_WHAT YOU NEED TO DO_:
Your task is to copy the stretch of lines in the records below that begins with the line containing "Radius of gyration: 16.64" and ends with the line containing "ATOM 30 N N", exactly as written, with nothing added.

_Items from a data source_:
# # # #
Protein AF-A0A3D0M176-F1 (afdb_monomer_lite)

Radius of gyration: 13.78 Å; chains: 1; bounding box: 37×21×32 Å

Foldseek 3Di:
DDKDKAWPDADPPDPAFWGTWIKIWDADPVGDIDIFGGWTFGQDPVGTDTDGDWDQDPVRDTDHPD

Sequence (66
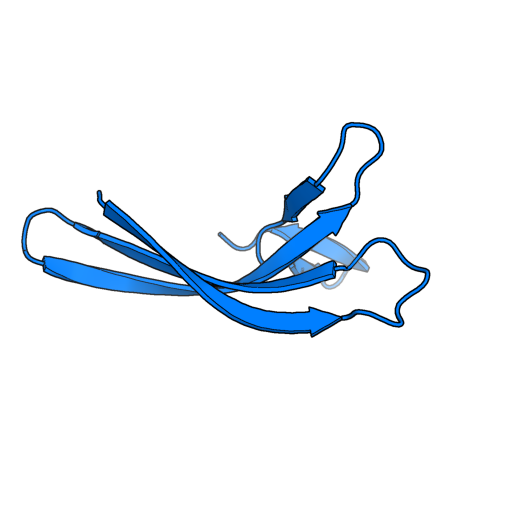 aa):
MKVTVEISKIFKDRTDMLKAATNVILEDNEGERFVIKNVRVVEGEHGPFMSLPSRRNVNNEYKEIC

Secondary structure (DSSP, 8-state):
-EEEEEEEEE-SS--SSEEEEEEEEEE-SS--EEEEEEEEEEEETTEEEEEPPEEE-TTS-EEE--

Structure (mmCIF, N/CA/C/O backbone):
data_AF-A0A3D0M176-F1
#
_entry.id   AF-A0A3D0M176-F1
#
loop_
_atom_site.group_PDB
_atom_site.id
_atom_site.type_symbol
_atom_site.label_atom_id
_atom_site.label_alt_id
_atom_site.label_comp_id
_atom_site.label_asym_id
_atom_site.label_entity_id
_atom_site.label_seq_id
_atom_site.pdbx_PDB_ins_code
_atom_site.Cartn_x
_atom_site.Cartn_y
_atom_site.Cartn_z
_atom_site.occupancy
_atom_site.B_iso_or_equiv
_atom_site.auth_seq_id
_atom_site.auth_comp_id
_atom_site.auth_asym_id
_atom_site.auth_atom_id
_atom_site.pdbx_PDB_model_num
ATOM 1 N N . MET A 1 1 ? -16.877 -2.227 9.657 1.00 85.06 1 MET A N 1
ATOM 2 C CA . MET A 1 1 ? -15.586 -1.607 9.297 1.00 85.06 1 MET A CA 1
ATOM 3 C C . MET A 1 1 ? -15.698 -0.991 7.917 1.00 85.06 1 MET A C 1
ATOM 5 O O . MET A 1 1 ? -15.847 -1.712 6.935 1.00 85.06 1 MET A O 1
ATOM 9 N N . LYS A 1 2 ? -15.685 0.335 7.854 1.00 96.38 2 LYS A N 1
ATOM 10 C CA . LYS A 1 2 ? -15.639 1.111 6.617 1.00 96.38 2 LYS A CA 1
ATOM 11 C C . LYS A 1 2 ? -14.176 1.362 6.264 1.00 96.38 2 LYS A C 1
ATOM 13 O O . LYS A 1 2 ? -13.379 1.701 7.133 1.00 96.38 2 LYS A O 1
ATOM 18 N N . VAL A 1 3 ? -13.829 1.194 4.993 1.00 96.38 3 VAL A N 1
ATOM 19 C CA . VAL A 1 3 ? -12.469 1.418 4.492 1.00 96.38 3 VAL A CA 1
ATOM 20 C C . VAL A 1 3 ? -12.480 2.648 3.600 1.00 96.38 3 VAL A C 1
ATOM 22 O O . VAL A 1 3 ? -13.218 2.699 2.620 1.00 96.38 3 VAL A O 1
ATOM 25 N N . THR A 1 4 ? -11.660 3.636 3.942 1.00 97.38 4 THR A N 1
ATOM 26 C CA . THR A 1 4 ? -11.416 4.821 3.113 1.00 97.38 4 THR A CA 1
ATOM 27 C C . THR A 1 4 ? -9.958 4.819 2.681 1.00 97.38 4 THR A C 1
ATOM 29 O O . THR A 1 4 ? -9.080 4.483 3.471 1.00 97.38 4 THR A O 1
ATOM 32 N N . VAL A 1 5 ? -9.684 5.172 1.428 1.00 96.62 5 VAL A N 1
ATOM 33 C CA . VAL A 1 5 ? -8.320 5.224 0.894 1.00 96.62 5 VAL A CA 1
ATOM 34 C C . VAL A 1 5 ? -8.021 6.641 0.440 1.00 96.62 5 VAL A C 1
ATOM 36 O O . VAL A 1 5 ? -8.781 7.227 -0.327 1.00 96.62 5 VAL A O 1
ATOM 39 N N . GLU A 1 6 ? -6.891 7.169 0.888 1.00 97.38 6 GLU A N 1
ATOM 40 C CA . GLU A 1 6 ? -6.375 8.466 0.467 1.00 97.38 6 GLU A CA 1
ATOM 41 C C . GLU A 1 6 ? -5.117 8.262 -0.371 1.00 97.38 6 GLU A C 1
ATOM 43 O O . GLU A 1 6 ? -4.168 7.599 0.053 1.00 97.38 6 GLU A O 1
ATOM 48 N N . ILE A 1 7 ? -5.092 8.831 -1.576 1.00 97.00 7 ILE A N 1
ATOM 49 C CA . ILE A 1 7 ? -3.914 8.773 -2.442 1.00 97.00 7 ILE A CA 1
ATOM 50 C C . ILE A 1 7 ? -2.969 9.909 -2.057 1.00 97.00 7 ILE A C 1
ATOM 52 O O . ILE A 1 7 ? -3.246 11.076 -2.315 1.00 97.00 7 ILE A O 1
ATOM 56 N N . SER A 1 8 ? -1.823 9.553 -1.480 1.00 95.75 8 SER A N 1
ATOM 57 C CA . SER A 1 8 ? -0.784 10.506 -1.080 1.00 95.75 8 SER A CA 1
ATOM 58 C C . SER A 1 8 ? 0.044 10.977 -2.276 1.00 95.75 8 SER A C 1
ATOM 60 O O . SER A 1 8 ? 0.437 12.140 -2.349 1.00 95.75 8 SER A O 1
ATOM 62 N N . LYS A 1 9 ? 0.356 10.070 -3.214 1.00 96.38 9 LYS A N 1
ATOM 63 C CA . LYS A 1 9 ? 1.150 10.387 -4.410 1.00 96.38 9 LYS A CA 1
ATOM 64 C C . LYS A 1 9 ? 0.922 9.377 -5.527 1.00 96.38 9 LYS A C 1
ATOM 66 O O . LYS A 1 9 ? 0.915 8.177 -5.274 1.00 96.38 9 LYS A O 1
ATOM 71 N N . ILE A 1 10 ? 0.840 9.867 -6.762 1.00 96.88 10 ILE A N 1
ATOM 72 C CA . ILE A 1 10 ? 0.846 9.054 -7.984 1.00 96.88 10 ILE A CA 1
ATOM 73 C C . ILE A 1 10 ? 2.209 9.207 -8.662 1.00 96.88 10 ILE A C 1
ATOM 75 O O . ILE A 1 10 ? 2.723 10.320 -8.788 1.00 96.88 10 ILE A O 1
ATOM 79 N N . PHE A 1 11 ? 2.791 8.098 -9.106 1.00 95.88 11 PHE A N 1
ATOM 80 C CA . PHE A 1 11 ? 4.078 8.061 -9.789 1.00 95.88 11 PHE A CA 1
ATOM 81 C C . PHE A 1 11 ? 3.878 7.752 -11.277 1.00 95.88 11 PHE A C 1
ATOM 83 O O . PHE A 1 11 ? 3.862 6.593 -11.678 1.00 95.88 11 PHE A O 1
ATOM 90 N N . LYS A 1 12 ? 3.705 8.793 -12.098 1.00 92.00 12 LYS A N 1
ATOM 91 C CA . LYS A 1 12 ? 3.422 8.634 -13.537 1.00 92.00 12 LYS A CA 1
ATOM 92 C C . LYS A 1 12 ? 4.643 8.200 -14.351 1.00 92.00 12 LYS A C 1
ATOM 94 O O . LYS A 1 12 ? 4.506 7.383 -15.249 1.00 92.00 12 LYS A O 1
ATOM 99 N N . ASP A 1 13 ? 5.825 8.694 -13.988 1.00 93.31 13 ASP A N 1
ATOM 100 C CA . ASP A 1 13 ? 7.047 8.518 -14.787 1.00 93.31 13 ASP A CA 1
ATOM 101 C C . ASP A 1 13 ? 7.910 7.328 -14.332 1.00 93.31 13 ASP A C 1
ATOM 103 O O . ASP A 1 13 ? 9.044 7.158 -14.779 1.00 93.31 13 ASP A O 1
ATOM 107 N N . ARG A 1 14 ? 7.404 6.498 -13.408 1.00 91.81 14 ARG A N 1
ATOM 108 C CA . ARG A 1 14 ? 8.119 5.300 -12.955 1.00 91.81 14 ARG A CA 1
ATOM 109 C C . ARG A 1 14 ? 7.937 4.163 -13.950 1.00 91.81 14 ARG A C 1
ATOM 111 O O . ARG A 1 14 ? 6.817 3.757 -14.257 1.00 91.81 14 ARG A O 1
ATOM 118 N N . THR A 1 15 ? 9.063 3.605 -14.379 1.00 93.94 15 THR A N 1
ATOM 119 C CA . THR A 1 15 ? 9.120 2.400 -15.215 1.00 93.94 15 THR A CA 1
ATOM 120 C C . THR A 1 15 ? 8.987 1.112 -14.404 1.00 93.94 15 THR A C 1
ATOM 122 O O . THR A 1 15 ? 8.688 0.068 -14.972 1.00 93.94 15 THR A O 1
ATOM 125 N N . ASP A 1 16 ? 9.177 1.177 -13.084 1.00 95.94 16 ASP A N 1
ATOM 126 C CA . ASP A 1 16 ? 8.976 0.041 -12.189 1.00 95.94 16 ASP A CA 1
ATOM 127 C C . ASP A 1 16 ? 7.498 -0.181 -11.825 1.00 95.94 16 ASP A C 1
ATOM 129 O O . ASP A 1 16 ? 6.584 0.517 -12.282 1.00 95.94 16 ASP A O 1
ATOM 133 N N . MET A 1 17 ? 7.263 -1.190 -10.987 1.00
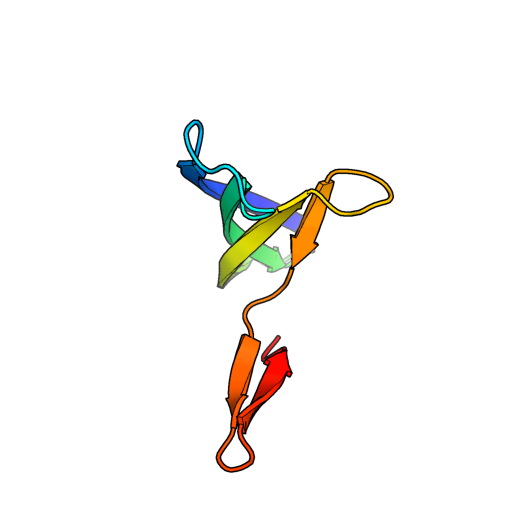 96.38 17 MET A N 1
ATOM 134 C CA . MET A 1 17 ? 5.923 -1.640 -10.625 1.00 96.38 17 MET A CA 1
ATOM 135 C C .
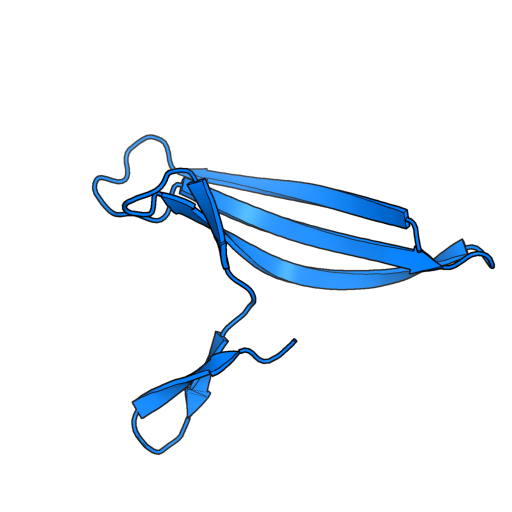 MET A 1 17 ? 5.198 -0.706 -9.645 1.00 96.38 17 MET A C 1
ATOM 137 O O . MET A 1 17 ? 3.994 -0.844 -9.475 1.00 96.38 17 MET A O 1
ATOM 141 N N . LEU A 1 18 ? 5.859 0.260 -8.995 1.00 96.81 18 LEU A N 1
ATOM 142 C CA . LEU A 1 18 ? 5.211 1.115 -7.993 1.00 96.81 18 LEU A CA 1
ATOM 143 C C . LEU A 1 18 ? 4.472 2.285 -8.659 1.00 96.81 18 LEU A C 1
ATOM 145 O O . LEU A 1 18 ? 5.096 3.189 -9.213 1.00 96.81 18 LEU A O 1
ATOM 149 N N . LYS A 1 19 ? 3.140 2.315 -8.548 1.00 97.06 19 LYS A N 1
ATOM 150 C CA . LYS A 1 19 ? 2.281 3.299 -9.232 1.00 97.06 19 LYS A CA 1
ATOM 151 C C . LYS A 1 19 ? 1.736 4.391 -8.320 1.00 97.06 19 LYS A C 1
# # # #
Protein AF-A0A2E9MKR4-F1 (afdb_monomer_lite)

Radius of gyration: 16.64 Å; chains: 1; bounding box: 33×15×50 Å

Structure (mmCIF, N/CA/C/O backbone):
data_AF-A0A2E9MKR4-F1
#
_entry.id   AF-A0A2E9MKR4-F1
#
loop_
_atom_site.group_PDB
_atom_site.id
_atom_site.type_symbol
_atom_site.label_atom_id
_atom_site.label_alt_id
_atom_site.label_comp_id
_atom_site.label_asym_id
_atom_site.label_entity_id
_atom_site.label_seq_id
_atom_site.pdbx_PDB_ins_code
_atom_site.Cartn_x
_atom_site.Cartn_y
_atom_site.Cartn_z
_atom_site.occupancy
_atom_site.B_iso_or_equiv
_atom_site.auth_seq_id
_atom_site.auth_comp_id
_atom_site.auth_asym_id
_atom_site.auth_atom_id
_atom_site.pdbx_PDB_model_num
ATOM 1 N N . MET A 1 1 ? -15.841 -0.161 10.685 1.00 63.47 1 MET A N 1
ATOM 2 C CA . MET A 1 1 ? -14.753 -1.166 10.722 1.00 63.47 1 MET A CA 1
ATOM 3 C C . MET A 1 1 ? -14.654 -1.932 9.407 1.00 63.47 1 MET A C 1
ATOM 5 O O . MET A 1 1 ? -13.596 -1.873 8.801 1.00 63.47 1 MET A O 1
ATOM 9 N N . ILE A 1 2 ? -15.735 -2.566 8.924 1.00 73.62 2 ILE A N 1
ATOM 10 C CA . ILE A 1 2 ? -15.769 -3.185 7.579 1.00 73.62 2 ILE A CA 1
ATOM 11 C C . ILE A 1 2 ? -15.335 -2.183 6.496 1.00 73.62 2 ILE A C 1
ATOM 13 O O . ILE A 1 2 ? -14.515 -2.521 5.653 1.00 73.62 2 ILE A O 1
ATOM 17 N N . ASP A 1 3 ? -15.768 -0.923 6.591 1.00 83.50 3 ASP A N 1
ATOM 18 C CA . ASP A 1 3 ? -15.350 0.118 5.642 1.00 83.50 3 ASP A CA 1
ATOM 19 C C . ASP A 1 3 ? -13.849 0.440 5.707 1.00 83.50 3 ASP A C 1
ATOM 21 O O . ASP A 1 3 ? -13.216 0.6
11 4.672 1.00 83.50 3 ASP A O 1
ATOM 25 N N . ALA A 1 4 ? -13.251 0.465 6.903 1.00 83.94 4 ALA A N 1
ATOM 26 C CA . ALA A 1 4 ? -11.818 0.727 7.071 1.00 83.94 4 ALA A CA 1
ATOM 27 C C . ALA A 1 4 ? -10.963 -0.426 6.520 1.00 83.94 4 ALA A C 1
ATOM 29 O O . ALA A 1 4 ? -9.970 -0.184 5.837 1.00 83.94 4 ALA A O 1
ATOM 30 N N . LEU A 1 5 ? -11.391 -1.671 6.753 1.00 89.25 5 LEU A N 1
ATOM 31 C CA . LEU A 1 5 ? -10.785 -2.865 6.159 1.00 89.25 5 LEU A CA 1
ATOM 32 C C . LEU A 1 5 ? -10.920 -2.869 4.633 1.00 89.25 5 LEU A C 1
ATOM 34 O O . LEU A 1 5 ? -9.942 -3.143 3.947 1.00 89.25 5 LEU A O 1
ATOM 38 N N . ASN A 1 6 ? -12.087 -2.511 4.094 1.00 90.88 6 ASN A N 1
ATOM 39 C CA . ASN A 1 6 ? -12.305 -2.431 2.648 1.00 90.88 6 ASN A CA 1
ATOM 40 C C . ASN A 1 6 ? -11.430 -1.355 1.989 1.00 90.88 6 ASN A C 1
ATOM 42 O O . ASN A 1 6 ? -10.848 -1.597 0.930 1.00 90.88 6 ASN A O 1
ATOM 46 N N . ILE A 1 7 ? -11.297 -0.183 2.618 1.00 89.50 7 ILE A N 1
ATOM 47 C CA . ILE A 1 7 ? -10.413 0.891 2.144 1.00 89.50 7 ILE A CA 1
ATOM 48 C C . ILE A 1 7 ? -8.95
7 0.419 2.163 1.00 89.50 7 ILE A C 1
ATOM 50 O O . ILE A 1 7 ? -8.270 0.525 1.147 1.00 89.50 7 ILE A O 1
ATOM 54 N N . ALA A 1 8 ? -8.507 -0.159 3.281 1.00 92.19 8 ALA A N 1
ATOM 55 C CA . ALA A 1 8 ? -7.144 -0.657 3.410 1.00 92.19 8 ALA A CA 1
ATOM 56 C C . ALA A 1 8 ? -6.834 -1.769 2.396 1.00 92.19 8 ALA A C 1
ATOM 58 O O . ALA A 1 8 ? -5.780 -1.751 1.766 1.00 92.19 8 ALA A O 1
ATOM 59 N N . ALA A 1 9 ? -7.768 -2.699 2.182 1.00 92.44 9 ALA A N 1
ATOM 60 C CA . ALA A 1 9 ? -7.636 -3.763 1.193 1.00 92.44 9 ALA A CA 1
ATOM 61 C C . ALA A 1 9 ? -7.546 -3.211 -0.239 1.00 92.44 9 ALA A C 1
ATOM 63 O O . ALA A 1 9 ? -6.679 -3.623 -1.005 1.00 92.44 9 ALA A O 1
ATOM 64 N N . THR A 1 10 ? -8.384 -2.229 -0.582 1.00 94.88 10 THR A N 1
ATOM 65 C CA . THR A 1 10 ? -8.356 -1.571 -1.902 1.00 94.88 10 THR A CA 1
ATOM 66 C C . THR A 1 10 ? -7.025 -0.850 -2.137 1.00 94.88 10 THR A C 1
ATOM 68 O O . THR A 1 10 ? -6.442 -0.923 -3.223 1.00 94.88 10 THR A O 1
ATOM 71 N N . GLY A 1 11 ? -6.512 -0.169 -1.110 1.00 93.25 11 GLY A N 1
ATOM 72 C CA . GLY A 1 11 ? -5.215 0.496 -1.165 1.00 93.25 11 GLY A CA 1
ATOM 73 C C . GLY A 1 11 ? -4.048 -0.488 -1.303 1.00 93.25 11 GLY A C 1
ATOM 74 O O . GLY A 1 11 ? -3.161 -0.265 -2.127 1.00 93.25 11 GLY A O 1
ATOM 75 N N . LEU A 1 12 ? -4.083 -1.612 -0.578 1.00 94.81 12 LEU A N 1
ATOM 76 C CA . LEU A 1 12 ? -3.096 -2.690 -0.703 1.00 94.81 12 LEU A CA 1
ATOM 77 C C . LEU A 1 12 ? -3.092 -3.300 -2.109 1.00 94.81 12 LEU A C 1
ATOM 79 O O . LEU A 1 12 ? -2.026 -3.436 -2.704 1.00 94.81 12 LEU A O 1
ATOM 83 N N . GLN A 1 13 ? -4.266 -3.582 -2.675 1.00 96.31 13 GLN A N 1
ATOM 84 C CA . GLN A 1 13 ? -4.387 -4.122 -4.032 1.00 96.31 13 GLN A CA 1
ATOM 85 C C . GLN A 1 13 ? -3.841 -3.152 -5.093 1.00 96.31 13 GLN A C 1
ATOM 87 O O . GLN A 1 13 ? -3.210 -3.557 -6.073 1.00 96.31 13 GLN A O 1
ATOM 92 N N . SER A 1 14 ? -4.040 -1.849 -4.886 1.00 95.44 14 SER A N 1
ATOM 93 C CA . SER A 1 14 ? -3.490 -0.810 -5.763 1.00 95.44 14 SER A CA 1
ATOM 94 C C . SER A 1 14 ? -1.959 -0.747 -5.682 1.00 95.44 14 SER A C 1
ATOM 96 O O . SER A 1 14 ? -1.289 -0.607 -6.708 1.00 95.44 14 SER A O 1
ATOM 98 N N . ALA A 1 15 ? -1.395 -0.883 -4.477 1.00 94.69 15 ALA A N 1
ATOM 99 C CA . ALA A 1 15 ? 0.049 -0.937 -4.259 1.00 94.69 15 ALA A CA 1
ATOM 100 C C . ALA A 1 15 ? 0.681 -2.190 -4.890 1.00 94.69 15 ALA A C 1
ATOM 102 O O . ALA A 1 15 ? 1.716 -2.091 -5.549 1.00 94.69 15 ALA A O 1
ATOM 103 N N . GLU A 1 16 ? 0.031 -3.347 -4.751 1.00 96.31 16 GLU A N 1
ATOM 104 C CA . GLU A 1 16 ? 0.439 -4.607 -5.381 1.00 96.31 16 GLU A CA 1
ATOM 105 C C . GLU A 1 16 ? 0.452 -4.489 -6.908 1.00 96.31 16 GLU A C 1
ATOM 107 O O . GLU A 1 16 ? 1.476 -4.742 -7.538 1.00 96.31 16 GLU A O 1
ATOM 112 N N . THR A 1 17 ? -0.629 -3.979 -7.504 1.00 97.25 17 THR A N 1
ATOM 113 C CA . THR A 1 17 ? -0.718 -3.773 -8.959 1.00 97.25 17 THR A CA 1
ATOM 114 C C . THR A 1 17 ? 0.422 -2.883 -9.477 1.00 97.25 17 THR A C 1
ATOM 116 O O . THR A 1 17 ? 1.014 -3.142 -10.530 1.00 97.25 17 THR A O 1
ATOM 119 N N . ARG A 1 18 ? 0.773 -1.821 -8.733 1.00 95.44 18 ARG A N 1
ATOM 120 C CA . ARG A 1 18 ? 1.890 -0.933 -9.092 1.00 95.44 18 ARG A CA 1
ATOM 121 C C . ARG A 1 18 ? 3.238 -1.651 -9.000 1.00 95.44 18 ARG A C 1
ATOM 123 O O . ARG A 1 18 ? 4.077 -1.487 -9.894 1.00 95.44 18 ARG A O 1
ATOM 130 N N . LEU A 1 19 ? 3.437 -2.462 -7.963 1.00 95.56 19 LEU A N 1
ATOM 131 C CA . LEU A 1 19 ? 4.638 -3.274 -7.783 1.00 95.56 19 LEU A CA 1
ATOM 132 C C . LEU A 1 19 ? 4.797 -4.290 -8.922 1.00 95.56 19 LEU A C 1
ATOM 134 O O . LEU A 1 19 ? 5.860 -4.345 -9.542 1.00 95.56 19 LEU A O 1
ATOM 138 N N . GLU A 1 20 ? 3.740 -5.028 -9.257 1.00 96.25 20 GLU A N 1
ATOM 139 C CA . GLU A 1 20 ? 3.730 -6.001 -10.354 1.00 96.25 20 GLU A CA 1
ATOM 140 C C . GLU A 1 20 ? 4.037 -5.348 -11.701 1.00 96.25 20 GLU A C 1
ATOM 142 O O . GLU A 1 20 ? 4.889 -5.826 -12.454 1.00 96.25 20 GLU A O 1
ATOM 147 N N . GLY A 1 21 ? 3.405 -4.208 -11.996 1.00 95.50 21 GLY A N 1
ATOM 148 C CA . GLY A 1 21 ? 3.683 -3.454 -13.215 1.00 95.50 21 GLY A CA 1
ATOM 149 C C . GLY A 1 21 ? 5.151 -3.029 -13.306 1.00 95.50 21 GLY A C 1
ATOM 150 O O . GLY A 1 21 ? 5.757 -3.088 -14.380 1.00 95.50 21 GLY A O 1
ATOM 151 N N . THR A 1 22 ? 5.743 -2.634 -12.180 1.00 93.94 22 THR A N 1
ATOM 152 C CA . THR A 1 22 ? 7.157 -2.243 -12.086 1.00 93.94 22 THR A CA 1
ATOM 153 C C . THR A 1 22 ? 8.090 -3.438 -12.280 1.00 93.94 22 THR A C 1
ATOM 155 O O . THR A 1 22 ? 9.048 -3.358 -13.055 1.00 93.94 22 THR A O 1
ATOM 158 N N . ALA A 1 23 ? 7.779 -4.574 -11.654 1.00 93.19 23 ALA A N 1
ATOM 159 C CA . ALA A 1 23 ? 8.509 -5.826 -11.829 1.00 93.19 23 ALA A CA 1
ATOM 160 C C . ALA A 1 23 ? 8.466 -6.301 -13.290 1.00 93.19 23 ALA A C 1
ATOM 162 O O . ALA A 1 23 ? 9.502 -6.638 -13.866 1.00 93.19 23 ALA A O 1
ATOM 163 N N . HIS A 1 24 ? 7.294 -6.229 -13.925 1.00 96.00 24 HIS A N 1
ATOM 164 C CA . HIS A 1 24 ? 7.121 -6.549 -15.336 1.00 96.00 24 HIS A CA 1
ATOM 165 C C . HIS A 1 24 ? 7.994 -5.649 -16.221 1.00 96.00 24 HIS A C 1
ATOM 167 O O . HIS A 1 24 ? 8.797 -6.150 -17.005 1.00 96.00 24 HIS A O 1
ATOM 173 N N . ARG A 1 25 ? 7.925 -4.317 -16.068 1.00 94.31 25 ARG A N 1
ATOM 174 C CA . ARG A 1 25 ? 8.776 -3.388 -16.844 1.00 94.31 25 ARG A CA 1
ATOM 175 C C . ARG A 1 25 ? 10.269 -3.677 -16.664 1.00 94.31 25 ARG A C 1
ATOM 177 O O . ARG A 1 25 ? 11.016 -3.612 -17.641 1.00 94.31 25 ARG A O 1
# # # #
_FINAL ANSWER_:
Radius of gyration: 16.64 Å; chains: 1; bounding box: 33×15×50 Å

Structure (mmCIF, N/CA/C/O backbone):
data_AF-A0A2E9MKR4-F1
#
_entry.id   AF-A0A2E9MKR4-F1
#
loop_
_atom_site.group_PDB
_atom_site.id
_atom_site.type_symbol
_atom_site.label_atom_id
_atom_site.label_alt_id
_atom_site.label_comp_id
_atom_site.label_asym_id
_atom_site.label_entity_id
_atom_site.label_seq_id
_atom_site.pdbx_PDB_ins_code
_atom_site.Cartn_x
_atom_site.Cartn_y
_atom_site.Cartn_z
_atom_site.occupancy
_atom_site.B_iso_or_equiv
_atom_site.auth_seq_id
_atom_site.auth_comp_id
_atom_site.auth_asym_id
_atom_site.auth_atom_id
_atom_site.pdbx_PDB_model_num
ATOM 1 N N . MET A 1 1 ? -15.841 -0.161 10.685 1.00 63.47 1 MET A N 1
ATOM 2 C CA . MET A 1 1 ? -14.753 -1.166 10.722 1.00 63.47 1 MET A CA 1
ATOM 3 C C . MET A 1 1 ? -14.654 -1.932 9.407 1.00 63.47 1 MET A C 1
ATOM 5 O O . MET A 1 1 ? -13.596 -1.873 8.801 1.00 63.47 1 MET A O 1
ATOM 9 N N . ILE A 1 2 ? -15.735 -2.566 8.924 1.00 73.62 2 ILE A N 1
ATOM 10 C CA . ILE A 1 2 ? -15.769 -3.185 7.579 1.00 73.62 2 ILE A CA 1
ATOM 11 C C . ILE A 1 2 ? -15.335 -2.183 6.496 1.00 73.62 2 ILE A C 1
ATOM 13 O O . ILE A 1 2 ? -14.515 -2.521 5.653 1.00 73.62 2 ILE A O 1
ATOM 17 N N . ASP A 1 3 ? -15.768 -0.923 6.591 1.00 83.50 3 ASP A N 1
ATOM 18 C CA . ASP A 1 3 ? -15.350 0.118 5.642 1.00 83.50 3 ASP A CA 1
ATOM 19 C C . ASP A 1 3 ? -13.849 0.440 5.707 1.00 83.50 3 ASP A C 1
ATOM 21 O O . ASP A 1 3 ? -13.216 0.6
11 4.672 1.00 83.50 3 ASP A O 1
ATOM 25 N N . ALA A 1 4 ? -13.251 0.465 6.903 1.00 83.94 4 ALA A N 1
ATOM 26 C CA . ALA A 1 4 ? -11.818 0.727 7.071 1.00 83.94 4 ALA A CA 1
ATOM 27 C C . ALA A 1 4 ? -10.963 -0.426 6.520 1.00 83.94 4 ALA A C 1
ATOM 29 O O . ALA A 1 4 ? -9.970 -0.184 5.837 1.00 83.94 4 ALA A O 1
ATOM 30 N N . LEU A 1 5 ? -11.391 -1.671 6.753 1.00 89.25 5 LEU A N 1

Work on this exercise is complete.